Ma resta il dato della mancanza di una alternativa politica vera e strutturale. Sabato1 dicembre al Teatro Vittorie di Roma, il cartello "Cambiare si può" ed "Alba" hanno tirato la volata alla presentazione del Movimento Arancione di Luigi de Magistris che sarà in campo alle prossime elezioni politiche di primavera. Una forza politica che viene dai territori e che dentro contiene sia volti vecchi e noti di una sinistra orfana del parlamento da cinque lunghissimi anni ma anche diverse esperienze nuove. Di certo l'apparizione del movimento arancione resta un dato politico nuovo. Interessante per chi pensa ad una alternativa a Monti ed alle politiche di austerity che possa somigliare al modello Syriza.
Luigi de Magistris non ha però ancora sciolto il nodo delle alleanze. Parla di discontinuità con il montismo, ed in effetti è stata una delle poche voci istituzionali contro il governo in questi mesi arrivando anche a disertare il vertice italo-tedesco di Napoli presenziato dal Ministro Elsa Fornero in segno di protesta politica. Allo stesso modo mantiene aperta la porta al dialogo con il duo Bersani-Vendola. Lo stesso Luigi de Magistris poco meno di sei mesi fa dichiarava che "non sarebbe mai salito su un palco con chi ha sostenuto il governo Monti".

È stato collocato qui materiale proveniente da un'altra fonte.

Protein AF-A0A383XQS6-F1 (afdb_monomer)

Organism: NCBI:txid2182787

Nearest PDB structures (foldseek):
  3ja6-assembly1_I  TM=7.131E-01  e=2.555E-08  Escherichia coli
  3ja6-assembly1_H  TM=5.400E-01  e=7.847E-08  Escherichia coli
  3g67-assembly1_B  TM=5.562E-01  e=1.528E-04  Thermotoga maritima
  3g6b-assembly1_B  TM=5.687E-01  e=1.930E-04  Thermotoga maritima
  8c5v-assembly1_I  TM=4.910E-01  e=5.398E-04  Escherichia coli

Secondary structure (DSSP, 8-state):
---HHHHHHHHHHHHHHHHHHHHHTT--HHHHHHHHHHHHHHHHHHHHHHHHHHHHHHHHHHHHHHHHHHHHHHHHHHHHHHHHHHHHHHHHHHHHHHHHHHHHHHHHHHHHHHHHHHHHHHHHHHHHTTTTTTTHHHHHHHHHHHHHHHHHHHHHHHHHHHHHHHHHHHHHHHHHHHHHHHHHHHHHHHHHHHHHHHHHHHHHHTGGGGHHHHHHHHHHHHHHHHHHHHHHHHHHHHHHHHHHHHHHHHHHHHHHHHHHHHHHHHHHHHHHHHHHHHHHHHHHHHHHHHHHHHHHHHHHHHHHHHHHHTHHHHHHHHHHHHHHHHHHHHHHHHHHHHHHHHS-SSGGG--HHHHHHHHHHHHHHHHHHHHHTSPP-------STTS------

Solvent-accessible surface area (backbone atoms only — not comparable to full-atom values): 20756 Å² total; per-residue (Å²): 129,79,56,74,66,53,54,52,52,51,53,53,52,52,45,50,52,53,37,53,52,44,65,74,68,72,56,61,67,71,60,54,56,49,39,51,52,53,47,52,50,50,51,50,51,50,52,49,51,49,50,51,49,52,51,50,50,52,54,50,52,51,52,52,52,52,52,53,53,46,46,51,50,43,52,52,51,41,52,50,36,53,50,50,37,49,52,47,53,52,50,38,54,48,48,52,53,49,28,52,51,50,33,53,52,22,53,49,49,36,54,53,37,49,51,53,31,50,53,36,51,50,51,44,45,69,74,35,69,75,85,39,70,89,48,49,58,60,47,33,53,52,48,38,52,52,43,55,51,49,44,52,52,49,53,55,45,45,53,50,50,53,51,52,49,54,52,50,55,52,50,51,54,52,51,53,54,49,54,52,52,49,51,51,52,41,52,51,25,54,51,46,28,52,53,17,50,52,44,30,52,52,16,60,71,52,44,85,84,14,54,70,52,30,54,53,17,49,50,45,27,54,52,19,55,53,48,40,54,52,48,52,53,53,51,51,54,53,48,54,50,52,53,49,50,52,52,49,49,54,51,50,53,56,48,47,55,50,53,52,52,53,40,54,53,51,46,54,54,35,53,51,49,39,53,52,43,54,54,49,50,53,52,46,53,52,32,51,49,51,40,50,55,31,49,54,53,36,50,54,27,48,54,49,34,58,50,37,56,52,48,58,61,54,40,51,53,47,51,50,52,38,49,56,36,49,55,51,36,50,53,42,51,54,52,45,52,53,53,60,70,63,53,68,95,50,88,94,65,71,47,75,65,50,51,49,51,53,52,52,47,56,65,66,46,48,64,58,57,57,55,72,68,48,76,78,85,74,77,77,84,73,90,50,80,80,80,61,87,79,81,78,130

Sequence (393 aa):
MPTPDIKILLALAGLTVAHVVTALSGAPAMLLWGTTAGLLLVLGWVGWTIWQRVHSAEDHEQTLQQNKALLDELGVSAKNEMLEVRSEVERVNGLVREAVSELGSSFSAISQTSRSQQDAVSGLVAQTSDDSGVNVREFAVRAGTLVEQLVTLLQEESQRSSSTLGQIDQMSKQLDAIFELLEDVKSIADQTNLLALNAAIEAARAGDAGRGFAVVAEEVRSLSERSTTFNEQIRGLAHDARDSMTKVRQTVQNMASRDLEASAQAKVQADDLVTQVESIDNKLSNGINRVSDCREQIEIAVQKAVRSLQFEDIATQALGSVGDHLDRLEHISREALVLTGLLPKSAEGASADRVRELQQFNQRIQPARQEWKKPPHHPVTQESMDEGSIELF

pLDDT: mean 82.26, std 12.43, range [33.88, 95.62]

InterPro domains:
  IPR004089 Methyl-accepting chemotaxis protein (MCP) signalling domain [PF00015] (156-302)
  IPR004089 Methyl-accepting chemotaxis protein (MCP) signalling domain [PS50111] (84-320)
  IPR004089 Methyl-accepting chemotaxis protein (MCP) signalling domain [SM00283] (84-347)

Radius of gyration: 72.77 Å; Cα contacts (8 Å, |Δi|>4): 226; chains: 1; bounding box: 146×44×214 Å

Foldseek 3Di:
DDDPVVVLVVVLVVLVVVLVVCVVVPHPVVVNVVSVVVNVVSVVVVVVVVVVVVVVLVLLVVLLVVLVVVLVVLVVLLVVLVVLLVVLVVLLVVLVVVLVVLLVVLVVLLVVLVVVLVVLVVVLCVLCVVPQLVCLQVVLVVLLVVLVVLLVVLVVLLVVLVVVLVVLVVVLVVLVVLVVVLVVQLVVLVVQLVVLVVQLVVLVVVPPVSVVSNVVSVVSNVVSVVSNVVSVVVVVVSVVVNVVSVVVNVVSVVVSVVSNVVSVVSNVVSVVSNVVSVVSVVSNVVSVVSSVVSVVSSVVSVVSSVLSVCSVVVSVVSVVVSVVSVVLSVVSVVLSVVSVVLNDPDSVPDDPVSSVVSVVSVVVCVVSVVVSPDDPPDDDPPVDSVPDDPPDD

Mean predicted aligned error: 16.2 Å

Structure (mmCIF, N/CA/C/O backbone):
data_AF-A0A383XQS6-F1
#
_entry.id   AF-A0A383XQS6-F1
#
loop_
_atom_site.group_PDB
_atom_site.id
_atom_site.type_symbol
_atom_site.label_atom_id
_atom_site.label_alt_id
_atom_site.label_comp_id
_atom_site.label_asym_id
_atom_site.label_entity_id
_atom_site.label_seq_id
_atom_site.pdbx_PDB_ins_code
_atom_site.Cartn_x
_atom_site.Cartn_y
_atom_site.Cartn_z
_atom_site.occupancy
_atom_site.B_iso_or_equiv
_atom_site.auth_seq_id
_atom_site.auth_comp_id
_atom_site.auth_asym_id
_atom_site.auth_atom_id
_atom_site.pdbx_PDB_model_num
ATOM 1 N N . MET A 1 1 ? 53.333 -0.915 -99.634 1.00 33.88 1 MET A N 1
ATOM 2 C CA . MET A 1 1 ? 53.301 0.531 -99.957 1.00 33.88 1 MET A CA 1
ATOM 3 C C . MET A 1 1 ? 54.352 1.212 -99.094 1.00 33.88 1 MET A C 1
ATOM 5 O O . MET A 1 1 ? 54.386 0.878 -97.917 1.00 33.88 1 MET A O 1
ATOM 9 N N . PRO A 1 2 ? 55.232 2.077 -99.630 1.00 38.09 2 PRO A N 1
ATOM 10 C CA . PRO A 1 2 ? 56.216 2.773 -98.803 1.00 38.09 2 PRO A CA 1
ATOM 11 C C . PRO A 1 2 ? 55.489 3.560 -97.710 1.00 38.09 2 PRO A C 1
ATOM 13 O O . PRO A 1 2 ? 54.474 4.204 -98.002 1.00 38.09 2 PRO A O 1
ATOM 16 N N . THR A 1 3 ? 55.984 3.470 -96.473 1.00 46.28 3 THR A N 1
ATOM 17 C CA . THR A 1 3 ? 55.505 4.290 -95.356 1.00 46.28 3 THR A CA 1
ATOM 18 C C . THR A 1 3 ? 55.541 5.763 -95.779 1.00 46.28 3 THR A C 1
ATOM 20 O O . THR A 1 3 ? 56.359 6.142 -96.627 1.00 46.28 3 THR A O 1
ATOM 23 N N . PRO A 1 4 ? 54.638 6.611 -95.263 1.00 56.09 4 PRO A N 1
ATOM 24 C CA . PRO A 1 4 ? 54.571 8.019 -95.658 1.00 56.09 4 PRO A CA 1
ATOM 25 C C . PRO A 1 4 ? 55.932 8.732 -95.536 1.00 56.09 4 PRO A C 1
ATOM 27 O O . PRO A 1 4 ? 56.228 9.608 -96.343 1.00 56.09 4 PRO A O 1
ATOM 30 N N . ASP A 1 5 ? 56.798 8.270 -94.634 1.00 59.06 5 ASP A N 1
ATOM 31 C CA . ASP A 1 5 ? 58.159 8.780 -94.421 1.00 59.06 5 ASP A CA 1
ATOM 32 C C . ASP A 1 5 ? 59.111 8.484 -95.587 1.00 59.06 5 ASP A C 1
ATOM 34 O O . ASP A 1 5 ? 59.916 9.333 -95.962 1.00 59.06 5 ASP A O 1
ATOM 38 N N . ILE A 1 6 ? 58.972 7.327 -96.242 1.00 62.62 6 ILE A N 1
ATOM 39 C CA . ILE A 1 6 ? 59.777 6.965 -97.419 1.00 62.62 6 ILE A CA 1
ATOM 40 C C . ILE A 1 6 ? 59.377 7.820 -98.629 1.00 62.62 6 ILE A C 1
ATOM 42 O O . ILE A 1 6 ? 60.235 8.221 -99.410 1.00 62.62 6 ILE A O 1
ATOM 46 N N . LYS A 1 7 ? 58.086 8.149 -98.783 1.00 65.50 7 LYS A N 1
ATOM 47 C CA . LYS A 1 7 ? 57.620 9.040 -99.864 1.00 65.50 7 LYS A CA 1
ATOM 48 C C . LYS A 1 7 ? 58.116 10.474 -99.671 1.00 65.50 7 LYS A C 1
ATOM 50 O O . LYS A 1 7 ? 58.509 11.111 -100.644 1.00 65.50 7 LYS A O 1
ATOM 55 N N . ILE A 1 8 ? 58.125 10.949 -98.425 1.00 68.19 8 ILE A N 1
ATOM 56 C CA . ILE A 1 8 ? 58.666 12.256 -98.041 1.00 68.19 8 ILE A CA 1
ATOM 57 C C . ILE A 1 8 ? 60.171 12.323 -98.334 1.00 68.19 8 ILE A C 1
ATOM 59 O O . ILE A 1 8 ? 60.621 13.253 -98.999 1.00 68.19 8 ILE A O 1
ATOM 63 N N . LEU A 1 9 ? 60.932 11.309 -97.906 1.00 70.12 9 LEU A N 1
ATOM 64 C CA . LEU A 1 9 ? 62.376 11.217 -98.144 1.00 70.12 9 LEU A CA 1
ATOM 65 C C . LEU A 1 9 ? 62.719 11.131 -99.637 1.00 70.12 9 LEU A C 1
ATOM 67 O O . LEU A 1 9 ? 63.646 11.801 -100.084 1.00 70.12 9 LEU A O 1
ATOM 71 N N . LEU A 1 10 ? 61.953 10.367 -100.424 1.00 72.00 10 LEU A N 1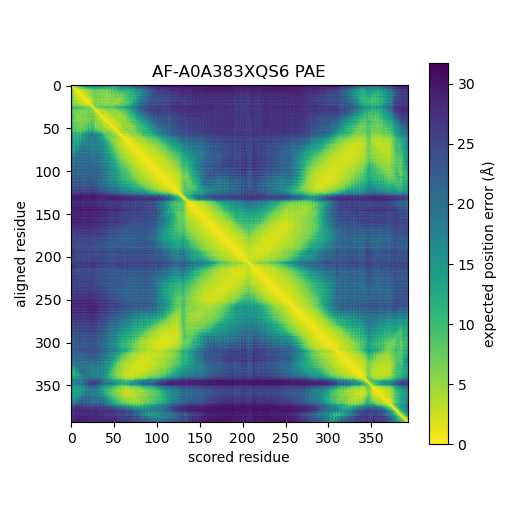
ATOM 72 C CA . LEU A 1 10 ? 62.130 10.278 -101.879 1.00 72.00 10 LEU A CA 1
ATOM 73 C C . LEU A 1 10 ? 61.813 11.600 -102.592 1.00 72.00 10 LEU A C 1
ATOM 75 O O . LEU A 1 10 ? 62.528 11.969 -103.520 1.00 72.00 10 LEU A O 1
ATOM 79 N N . ALA A 1 11 ? 60.778 12.330 -102.161 1.00 68.69 11 ALA A N 1
ATOM 80 C CA . ALA A 1 11 ? 60.439 13.640 -102.721 1.00 68.69 11 ALA A CA 1
ATOM 81 C C . ALA A 1 11 ? 61.518 14.692 -102.409 1.00 68.69 11 ALA A C 1
ATOM 83 O O . ALA A 1 11 ? 61.921 15.436 -103.302 1.00 68.69 11 ALA A O 1
ATOM 84 N N . LEU A 1 12 ? 62.034 14.707 -101.173 1.00 73.88 12 LEU A N 1
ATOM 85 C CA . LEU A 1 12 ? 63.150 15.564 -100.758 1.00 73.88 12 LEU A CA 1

Ebbene ora è il momento della verità, della scommessa possibile, ovvero quella di poter essere alternativi al Pd senza se e senza ma e di provare ad inserirsi nella stessa scia che sta caratterizzando lo scenario sud europeo di questo ultimo anno. Solo Luigi de Magistris può essere l'interprete di questa opzione. Nelle sue mani c'è la sola alternativa al montismo ed alla pericolosa demagogia populista di un "Grillo qualunque". Sbagliare la scelta delle alleanze per gli arancioni significherebbe consegnare il paese ad altri cinque anni di continuità con il montismo senza nessuna interfaccia possibile per il solo ed unico possibile motore del cambiamento: i movimenti sociali.